* Try it: Within the listing below, show every line that contains the word "residue".

* Task input:
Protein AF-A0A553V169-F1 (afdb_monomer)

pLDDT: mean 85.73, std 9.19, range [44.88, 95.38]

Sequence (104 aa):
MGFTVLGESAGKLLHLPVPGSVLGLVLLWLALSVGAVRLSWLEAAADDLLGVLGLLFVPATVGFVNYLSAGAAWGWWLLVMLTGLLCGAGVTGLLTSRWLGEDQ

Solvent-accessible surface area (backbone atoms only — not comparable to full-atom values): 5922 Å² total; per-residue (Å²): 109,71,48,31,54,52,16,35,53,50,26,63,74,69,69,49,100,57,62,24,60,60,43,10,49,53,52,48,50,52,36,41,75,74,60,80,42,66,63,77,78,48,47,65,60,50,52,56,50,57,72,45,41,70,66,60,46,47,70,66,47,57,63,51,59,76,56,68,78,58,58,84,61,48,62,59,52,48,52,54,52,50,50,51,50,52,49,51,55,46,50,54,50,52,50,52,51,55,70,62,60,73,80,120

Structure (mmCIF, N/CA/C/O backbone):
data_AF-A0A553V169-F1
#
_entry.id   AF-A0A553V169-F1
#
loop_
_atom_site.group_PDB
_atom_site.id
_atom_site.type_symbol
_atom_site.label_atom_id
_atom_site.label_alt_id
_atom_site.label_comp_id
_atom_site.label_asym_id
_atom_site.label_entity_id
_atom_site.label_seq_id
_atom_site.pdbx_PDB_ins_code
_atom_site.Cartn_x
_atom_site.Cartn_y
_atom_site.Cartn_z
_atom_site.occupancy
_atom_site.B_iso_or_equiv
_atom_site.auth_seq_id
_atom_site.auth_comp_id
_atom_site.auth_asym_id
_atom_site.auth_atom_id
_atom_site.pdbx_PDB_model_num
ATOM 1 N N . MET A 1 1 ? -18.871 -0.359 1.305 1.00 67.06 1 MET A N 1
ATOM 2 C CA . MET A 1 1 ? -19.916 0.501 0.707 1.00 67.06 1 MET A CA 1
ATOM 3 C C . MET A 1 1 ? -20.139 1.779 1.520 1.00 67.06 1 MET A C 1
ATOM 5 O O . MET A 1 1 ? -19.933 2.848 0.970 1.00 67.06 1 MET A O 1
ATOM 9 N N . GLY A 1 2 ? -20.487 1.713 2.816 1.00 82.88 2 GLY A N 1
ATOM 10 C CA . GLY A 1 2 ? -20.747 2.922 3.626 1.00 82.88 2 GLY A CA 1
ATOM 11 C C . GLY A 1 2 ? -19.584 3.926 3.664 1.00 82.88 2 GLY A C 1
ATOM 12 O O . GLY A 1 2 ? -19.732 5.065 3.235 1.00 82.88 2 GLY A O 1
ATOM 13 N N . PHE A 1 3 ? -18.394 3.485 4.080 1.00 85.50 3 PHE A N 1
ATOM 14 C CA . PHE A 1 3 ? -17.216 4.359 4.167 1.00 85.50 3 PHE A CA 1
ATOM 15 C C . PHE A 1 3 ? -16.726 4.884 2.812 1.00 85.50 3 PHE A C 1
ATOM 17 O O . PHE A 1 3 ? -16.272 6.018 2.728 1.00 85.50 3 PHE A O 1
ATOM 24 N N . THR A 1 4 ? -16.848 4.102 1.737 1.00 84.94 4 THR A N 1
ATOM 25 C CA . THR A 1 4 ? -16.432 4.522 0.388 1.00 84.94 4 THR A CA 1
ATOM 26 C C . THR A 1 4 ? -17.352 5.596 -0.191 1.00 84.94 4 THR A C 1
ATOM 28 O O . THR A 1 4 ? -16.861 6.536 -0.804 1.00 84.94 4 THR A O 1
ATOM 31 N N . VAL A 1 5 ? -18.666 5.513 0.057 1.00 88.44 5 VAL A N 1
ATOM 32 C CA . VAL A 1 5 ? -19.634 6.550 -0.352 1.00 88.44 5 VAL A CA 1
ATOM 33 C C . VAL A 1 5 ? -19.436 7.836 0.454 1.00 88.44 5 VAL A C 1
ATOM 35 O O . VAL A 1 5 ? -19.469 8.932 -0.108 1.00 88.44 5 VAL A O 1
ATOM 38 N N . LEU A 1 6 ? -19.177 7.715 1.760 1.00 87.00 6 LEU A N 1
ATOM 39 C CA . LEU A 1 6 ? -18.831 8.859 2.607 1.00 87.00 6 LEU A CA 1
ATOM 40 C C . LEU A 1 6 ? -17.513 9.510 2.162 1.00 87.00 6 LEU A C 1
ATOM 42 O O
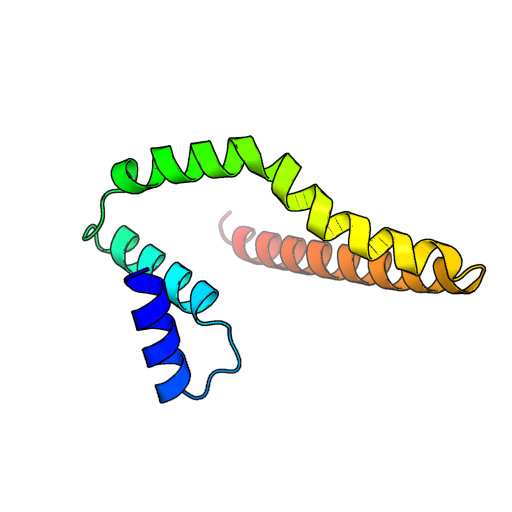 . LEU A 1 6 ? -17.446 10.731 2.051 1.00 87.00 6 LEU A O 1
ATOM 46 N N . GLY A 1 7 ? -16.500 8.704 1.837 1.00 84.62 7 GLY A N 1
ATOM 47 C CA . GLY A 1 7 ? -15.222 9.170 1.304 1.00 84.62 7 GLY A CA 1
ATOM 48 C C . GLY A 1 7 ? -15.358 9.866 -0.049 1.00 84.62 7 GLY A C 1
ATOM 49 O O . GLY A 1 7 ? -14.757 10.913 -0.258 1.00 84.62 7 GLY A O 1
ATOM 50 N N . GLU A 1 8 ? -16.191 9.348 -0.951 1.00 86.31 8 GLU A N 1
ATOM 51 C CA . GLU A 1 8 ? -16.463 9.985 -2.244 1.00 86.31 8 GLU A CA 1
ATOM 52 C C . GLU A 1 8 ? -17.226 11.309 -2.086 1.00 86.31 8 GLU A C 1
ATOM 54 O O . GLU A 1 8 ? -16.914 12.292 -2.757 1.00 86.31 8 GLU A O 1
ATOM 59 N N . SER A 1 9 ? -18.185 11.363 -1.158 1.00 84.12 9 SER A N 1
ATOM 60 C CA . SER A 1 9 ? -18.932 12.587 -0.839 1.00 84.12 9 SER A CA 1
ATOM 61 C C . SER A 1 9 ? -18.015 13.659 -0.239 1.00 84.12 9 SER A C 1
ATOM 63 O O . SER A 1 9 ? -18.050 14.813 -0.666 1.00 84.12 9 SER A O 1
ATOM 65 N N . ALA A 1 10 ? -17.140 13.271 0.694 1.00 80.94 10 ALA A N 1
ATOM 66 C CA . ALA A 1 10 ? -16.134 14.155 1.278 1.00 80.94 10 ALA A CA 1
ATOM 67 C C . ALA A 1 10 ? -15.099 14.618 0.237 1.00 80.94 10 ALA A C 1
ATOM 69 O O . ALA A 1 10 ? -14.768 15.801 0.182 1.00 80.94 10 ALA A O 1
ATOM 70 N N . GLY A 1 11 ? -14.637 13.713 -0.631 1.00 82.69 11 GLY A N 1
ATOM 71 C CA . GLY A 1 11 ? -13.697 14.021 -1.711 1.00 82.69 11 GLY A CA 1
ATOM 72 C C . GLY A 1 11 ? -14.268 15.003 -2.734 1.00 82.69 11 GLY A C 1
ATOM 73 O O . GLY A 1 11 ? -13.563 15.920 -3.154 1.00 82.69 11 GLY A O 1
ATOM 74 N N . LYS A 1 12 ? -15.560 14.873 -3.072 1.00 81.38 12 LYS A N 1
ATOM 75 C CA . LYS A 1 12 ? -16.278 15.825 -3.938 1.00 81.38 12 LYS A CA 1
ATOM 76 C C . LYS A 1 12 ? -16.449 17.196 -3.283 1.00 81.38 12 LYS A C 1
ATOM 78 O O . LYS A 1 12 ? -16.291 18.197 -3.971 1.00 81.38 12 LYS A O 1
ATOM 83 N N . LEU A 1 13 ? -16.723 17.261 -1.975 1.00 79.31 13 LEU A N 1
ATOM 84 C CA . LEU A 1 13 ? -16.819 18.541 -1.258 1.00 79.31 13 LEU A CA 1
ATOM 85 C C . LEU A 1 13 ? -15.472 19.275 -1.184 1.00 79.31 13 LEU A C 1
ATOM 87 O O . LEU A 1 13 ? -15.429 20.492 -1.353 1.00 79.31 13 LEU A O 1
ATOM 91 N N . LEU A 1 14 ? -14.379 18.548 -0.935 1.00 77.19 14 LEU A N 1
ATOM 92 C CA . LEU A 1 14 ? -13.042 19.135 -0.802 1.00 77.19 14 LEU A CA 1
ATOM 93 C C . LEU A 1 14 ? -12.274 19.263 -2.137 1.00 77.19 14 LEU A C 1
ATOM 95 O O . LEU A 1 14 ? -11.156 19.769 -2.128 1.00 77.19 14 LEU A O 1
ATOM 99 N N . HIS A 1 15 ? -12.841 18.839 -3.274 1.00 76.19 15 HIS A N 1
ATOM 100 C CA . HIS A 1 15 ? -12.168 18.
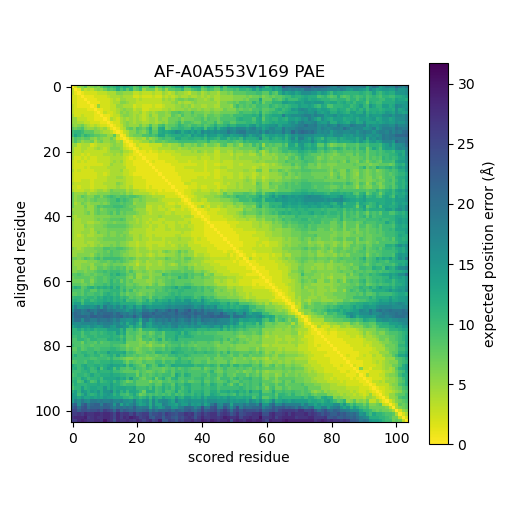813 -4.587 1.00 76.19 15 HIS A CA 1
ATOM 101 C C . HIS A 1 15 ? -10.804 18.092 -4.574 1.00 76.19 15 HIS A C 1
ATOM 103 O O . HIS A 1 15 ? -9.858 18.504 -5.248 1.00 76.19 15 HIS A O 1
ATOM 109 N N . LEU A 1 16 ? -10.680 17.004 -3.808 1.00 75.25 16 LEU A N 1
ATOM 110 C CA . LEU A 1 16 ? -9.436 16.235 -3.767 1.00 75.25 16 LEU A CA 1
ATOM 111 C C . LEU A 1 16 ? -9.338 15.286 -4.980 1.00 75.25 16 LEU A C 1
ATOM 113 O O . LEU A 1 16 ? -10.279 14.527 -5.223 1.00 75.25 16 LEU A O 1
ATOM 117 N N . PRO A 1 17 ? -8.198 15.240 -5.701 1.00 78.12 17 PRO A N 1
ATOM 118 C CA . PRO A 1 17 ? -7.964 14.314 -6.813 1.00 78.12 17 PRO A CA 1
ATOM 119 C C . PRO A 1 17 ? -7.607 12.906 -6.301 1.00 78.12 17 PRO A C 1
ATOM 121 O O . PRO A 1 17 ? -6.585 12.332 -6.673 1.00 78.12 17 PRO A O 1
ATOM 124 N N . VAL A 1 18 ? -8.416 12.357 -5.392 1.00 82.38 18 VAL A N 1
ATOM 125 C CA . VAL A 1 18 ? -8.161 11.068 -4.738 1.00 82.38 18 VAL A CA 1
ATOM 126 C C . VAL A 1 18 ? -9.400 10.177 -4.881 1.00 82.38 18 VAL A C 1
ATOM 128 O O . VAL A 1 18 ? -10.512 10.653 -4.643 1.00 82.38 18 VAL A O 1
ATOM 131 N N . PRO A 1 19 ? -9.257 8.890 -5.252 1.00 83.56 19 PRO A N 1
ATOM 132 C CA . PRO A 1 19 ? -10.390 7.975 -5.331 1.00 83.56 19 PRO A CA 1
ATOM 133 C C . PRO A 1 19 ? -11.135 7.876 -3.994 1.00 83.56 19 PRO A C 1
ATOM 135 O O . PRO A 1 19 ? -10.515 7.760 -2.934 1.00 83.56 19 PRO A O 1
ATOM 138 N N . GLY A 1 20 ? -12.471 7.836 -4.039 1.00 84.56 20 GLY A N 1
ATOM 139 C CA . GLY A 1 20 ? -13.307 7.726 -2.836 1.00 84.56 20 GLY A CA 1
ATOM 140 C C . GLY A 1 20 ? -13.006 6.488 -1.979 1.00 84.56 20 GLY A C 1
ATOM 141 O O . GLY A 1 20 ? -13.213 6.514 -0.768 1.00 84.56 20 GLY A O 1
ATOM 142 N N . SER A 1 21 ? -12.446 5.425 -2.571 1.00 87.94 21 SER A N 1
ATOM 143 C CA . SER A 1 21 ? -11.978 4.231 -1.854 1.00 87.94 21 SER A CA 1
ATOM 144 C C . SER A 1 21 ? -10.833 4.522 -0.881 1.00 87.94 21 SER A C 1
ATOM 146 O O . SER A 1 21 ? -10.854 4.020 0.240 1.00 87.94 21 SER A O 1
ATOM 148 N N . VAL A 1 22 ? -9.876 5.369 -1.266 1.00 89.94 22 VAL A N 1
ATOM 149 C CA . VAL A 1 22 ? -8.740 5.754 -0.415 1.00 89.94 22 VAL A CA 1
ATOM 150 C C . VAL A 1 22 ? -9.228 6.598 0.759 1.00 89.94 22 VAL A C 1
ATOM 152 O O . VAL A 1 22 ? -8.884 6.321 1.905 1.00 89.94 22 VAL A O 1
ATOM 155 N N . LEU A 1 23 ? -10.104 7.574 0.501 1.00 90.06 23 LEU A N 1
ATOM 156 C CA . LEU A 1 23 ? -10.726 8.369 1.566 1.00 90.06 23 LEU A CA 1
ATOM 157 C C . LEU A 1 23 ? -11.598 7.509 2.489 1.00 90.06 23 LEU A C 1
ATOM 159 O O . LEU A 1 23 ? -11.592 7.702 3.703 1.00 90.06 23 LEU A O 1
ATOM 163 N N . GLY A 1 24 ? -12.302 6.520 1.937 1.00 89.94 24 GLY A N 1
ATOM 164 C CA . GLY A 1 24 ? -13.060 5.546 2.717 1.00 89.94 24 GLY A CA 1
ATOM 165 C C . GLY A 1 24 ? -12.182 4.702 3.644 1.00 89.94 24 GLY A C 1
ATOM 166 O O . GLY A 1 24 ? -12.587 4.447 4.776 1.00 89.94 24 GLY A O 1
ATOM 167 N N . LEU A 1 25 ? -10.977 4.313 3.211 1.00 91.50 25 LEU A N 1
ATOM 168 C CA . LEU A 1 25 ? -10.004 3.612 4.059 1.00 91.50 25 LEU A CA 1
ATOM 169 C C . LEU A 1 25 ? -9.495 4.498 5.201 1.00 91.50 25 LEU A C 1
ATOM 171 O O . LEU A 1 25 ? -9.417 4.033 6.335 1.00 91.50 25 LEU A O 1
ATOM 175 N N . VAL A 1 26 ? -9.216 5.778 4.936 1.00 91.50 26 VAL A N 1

---

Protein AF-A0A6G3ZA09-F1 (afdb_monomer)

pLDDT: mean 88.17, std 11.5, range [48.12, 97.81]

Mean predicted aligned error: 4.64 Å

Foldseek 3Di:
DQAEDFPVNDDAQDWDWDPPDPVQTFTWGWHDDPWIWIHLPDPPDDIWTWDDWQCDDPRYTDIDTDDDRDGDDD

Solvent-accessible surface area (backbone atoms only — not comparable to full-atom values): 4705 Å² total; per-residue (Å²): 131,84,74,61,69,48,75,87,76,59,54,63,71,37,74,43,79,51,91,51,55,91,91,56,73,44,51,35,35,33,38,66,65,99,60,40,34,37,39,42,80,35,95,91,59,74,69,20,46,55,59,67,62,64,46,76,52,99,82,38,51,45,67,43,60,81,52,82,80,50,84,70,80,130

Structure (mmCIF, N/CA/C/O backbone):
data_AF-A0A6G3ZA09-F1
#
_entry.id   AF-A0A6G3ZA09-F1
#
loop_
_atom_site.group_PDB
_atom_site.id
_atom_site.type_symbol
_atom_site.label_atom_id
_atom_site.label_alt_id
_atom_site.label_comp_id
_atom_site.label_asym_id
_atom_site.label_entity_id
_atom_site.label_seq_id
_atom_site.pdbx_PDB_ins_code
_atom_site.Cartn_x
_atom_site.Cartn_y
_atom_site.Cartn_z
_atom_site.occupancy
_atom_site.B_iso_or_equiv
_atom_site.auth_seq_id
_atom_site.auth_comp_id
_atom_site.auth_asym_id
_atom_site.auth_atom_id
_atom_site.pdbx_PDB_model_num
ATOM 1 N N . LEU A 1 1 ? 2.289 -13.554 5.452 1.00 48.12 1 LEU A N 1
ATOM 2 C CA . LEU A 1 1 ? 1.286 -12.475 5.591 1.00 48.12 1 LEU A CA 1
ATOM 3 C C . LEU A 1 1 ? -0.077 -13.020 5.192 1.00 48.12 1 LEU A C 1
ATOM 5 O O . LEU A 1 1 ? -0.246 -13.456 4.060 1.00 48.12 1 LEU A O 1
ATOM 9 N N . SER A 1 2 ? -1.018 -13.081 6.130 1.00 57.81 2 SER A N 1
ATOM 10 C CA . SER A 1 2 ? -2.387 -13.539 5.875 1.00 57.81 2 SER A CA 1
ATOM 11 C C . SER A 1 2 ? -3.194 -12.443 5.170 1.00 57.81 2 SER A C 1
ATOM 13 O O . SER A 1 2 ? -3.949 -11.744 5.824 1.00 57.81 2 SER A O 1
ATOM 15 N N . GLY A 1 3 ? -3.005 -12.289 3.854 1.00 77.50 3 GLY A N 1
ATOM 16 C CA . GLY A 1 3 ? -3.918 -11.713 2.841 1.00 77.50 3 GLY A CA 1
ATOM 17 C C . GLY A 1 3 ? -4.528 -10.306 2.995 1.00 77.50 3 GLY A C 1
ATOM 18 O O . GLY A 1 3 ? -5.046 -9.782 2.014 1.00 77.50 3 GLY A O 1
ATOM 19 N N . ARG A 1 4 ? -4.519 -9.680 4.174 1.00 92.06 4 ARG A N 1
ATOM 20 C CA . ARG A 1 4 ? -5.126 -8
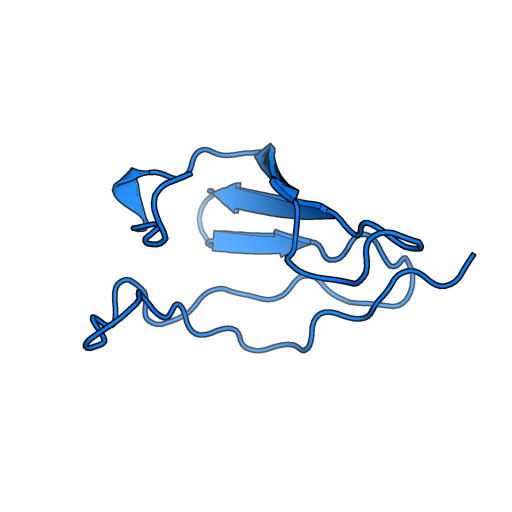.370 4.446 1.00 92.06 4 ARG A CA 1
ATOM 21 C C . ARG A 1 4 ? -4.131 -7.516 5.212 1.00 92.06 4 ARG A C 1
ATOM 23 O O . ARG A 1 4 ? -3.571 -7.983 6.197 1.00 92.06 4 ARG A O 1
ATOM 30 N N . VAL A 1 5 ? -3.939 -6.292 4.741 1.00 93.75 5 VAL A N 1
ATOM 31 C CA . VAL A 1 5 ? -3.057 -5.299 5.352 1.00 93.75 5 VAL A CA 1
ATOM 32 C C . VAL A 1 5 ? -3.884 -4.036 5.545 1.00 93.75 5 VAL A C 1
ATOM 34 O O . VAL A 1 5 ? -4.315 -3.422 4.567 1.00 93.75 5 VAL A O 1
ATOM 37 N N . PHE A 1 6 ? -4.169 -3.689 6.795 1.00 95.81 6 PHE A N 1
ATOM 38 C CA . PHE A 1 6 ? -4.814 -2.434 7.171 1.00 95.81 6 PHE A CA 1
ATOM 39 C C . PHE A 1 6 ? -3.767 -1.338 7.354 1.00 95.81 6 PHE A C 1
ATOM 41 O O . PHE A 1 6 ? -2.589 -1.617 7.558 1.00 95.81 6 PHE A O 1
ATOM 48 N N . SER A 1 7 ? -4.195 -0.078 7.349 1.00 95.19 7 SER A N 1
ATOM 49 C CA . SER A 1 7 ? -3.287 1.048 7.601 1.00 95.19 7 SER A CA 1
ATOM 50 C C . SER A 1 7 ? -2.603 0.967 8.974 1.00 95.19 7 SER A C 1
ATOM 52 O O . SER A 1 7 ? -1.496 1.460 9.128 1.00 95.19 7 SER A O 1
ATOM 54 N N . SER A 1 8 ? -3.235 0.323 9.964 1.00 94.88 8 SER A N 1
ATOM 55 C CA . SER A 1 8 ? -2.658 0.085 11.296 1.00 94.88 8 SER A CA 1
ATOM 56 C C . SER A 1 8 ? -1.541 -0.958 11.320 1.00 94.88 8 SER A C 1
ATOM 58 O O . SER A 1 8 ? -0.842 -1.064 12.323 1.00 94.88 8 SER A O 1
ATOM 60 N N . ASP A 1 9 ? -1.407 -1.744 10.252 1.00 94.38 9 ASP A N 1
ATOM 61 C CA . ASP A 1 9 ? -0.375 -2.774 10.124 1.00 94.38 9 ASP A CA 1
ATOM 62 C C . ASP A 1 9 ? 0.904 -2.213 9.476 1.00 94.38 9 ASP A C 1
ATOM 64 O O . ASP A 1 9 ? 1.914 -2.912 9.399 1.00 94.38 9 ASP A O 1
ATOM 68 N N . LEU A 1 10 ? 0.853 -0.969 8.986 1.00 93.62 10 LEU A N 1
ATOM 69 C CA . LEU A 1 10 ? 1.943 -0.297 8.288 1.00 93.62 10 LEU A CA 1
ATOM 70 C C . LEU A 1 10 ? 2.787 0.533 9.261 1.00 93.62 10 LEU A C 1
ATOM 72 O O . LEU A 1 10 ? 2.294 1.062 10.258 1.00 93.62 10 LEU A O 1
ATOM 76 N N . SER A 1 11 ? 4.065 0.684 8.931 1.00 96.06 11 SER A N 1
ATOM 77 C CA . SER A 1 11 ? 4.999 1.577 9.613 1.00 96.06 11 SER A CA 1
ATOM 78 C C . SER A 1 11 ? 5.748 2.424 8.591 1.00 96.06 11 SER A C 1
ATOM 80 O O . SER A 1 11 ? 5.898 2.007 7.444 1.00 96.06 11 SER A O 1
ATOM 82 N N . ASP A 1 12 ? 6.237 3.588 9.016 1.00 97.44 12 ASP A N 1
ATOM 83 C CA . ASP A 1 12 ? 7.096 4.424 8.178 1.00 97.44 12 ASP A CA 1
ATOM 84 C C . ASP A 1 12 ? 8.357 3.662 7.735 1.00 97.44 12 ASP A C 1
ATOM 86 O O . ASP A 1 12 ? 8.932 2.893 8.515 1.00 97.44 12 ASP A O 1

* Result below:
Solvent-accessible surface area (backbone atoms only — not comparable to full-atom values): 5922 Å² total; per-residue (Å²): 109,71,48,31,54,52,16,35,53,50,26,63,74,69,69,49,100,57,62,24,60,60,43,10,49,53,52,48,50,52,36,41,75,74,60,80,42,66,63,77,78,48,47,65,60,50,52,56,50,57,72,45,41,70,66,60,46,47,70,66,47,57,63,51,59,76,56,68,78,58,58,84,61,48,62,59,52,48,52,54,52,50,50,51,50,52,49,51,55,46,50,54,50,52,50,52,51,55,70,62,60,73,80,120
Solvent-accessible surface area (backbone atoms only — not comparable to full-atom values): 4705 Å² total; per-residue (Å²): 131,84,74,61,69,48,75,87,76,59,54,63,71,37,74,43,79,51,91,51,55,91,91,56,73,44,51,35,35,33,38,66,65,99,60,40,34,37,39,42,80,35,95,91,59,74,69,20,46,55,59,67,62,64,46,76,52,99,82,38,51,45,67,43,60,81,52,82,80,50,84,70,80,130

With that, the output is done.